[Stored items from a collection]
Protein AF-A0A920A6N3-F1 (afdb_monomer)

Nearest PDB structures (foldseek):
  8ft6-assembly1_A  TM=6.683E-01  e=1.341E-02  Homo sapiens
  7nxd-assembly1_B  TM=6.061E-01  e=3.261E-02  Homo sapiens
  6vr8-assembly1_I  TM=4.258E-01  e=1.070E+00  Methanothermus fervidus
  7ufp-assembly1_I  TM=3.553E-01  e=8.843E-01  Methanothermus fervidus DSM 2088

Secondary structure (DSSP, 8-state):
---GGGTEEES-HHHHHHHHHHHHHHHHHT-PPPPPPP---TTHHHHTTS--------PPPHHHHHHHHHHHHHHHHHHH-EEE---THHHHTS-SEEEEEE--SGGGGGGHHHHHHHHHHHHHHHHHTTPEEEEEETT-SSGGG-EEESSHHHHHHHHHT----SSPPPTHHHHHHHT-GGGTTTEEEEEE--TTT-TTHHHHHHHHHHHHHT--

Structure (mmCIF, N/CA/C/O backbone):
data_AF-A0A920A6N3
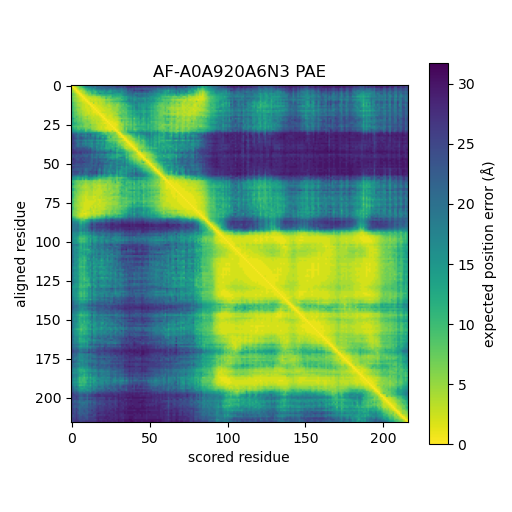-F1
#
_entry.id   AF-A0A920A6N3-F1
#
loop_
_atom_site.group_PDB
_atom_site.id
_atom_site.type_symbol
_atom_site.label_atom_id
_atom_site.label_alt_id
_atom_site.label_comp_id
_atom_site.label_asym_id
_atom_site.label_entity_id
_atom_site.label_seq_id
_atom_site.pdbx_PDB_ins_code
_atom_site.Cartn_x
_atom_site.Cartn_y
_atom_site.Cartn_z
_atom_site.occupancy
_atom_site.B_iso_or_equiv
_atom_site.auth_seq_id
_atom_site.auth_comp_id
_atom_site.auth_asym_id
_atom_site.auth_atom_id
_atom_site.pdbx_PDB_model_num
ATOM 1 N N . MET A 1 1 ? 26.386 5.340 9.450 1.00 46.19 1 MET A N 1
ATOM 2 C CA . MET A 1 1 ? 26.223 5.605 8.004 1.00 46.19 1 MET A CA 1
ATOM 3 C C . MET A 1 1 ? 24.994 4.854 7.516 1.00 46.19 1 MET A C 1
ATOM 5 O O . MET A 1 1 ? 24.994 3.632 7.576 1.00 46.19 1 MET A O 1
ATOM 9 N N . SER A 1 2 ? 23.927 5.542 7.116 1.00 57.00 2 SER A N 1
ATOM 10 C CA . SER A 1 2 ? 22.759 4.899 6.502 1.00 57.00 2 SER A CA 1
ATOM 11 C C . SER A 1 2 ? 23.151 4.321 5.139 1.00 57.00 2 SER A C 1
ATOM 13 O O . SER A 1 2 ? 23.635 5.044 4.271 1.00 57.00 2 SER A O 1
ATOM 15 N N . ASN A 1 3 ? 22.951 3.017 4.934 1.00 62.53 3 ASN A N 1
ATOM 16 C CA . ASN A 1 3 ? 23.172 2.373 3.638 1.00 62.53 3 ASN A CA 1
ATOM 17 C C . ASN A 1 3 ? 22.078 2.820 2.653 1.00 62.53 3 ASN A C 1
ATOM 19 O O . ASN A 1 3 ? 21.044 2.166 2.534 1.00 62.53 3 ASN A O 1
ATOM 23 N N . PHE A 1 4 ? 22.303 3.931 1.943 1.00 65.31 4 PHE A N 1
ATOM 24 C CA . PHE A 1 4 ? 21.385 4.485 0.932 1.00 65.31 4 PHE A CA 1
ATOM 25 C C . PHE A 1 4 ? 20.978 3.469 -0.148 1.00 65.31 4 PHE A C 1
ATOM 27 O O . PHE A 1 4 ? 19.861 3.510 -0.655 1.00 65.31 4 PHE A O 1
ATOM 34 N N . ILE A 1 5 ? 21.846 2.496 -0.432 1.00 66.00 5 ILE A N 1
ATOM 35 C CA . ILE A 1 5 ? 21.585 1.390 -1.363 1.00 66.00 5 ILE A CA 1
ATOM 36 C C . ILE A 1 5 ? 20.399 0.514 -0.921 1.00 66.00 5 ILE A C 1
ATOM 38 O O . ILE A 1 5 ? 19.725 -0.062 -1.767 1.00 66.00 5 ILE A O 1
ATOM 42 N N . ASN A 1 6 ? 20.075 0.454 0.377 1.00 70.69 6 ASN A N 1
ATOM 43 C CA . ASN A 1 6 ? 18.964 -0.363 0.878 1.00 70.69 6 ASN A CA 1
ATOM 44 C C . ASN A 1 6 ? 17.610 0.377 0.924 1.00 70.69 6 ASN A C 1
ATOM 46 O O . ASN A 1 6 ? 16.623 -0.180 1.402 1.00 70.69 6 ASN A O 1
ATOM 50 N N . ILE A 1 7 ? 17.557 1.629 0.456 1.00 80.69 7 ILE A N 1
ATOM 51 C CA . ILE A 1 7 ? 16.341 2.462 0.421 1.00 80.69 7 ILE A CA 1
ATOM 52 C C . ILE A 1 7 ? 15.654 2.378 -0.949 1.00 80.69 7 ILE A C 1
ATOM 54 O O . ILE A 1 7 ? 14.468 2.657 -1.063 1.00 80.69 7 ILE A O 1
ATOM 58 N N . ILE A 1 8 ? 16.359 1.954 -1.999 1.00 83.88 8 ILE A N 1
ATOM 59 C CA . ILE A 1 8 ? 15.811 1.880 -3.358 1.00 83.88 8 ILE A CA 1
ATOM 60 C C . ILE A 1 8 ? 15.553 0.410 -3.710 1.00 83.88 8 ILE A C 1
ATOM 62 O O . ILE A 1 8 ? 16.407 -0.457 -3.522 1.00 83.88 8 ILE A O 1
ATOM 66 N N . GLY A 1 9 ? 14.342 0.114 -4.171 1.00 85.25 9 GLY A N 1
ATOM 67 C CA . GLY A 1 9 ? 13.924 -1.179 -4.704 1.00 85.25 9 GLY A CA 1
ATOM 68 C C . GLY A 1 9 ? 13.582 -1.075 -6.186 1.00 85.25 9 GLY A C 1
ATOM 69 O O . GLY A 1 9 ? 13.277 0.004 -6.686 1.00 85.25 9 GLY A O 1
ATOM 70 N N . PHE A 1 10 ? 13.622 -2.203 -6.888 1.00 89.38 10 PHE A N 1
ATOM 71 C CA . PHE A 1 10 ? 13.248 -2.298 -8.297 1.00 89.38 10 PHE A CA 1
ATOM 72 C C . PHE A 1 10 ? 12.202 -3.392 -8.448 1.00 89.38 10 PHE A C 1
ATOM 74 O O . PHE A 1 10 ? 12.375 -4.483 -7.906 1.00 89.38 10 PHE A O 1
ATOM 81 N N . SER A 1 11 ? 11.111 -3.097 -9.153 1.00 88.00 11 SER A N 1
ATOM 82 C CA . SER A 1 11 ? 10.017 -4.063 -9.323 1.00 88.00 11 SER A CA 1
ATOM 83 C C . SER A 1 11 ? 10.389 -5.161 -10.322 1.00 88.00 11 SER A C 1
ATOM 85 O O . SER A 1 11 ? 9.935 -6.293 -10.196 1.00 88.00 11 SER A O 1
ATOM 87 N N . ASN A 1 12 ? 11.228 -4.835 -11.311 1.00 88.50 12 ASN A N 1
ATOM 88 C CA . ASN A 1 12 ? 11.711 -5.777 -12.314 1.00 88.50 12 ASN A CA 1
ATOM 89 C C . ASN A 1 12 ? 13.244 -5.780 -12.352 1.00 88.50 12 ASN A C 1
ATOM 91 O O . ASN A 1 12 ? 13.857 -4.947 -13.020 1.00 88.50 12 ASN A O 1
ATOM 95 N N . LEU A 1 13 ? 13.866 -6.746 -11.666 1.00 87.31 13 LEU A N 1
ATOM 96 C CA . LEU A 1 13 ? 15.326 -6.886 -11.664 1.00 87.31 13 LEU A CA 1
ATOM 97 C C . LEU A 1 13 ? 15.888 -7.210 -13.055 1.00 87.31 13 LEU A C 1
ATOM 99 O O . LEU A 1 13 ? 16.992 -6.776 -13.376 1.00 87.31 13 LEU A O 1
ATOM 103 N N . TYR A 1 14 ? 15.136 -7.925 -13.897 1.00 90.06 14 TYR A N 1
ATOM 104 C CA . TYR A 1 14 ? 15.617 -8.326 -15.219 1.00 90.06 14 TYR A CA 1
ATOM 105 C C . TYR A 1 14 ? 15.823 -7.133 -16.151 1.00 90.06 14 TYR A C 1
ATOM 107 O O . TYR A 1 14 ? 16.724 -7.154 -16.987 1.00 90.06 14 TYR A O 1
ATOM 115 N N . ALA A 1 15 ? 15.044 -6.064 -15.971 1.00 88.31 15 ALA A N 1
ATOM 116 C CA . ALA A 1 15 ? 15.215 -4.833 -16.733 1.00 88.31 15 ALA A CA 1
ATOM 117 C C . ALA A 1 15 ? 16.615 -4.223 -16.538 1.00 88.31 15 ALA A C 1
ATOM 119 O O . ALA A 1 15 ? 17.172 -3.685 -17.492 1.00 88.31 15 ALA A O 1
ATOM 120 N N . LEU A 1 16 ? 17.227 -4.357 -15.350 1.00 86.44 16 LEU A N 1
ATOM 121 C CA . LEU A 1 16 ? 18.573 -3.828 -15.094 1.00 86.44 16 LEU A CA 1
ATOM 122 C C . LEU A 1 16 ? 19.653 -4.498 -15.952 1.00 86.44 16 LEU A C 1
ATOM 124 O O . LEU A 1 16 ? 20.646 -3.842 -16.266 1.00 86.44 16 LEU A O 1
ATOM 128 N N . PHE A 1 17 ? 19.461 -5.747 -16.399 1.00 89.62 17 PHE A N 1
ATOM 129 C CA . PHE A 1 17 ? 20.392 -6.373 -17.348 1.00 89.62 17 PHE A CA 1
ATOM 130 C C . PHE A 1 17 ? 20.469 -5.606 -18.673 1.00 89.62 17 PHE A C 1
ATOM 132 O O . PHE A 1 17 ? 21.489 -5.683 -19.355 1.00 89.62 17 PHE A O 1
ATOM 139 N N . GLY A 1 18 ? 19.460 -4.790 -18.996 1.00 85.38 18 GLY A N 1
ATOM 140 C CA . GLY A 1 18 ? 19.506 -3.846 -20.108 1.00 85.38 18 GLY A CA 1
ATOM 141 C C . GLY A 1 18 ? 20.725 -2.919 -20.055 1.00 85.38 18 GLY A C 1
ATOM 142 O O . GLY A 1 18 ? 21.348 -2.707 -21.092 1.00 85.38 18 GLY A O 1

_What is expected_:
An exact copy of the lines from the one with "ATOM 115 N N" to the final line of the entries is all that the answer should hold.

_Answer to this problem_:
ATOM 115 N N . ALA A 1 15 ? 15.044 -6.064 -15.971 1.00 88.31 15 ALA A N 1
ATOM 116 C CA . ALA A 1 15 ? 15.215 -4.833 -16.733 1.00 88.31 15 ALA A CA 1
ATOM 117 C C . ALA A 1 15 ? 16.615 -4.223 -16.538 1.00 88.31 15 ALA A C 1
ATOM 119 O O . ALA A 1 15 ? 17.172 -3.685 -17.492 1.00 88.31 15 ALA A O 1
ATOM 120 N N . LEU A 1 16 ? 17.227 -4.357 -15.350 1.00 86.44 16 LEU A N 1
ATOM 121 C CA . LEU A 1 16 ? 18.573 -3.828 -15.094 1.00 86.44 16 LEU A CA 1
ATOM 122 C C . LEU A 1 16 ? 19.653 -4.498 -15.952 1.00 86.44 16 LEU A C 1
ATOM 124 O O . LEU A 1 16 ? 20.646 -3.842 -16.266 1.00 86.44 16 LEU A O 1
ATOM 128 N N . PHE A 1 17 ? 19.461 -5.747 -16.399 1.00 89.62 17 PHE A N 1
ATOM 129 C CA . PHE A 1 17 ? 20.392 -6.373 -17.348 1.00 89.62 17 PHE A CA 1
ATOM 130 C C . PHE A 1 17 ? 20.469 -5.606 -18.673 1.00 89.62 17 PHE A C 1
ATOM 132 O O . PHE A 1 17 ? 21.489 -5.683 -19.355 1.00 89.62 17 PHE A O 1
ATOM 139 N N . GLY A 1 18 ? 19.460 -4.790 -18.996 1.00 85.38 18 GLY A N 1
ATOM 140 C CA . GLY A 1 18 ? 19.506 -3.846 -20.108 1.00 85.38 18 GLY A CA 1
ATOM 141 C C . GLY A 1 18 ? 20.725 -2.919 -20.055 1.00 85.38 18 GLY A C 1
ATOM 142 O O . GLY A 1 18 ? 21.348 -2.707 -21.092 1.00 85.38 18 GLY A O 1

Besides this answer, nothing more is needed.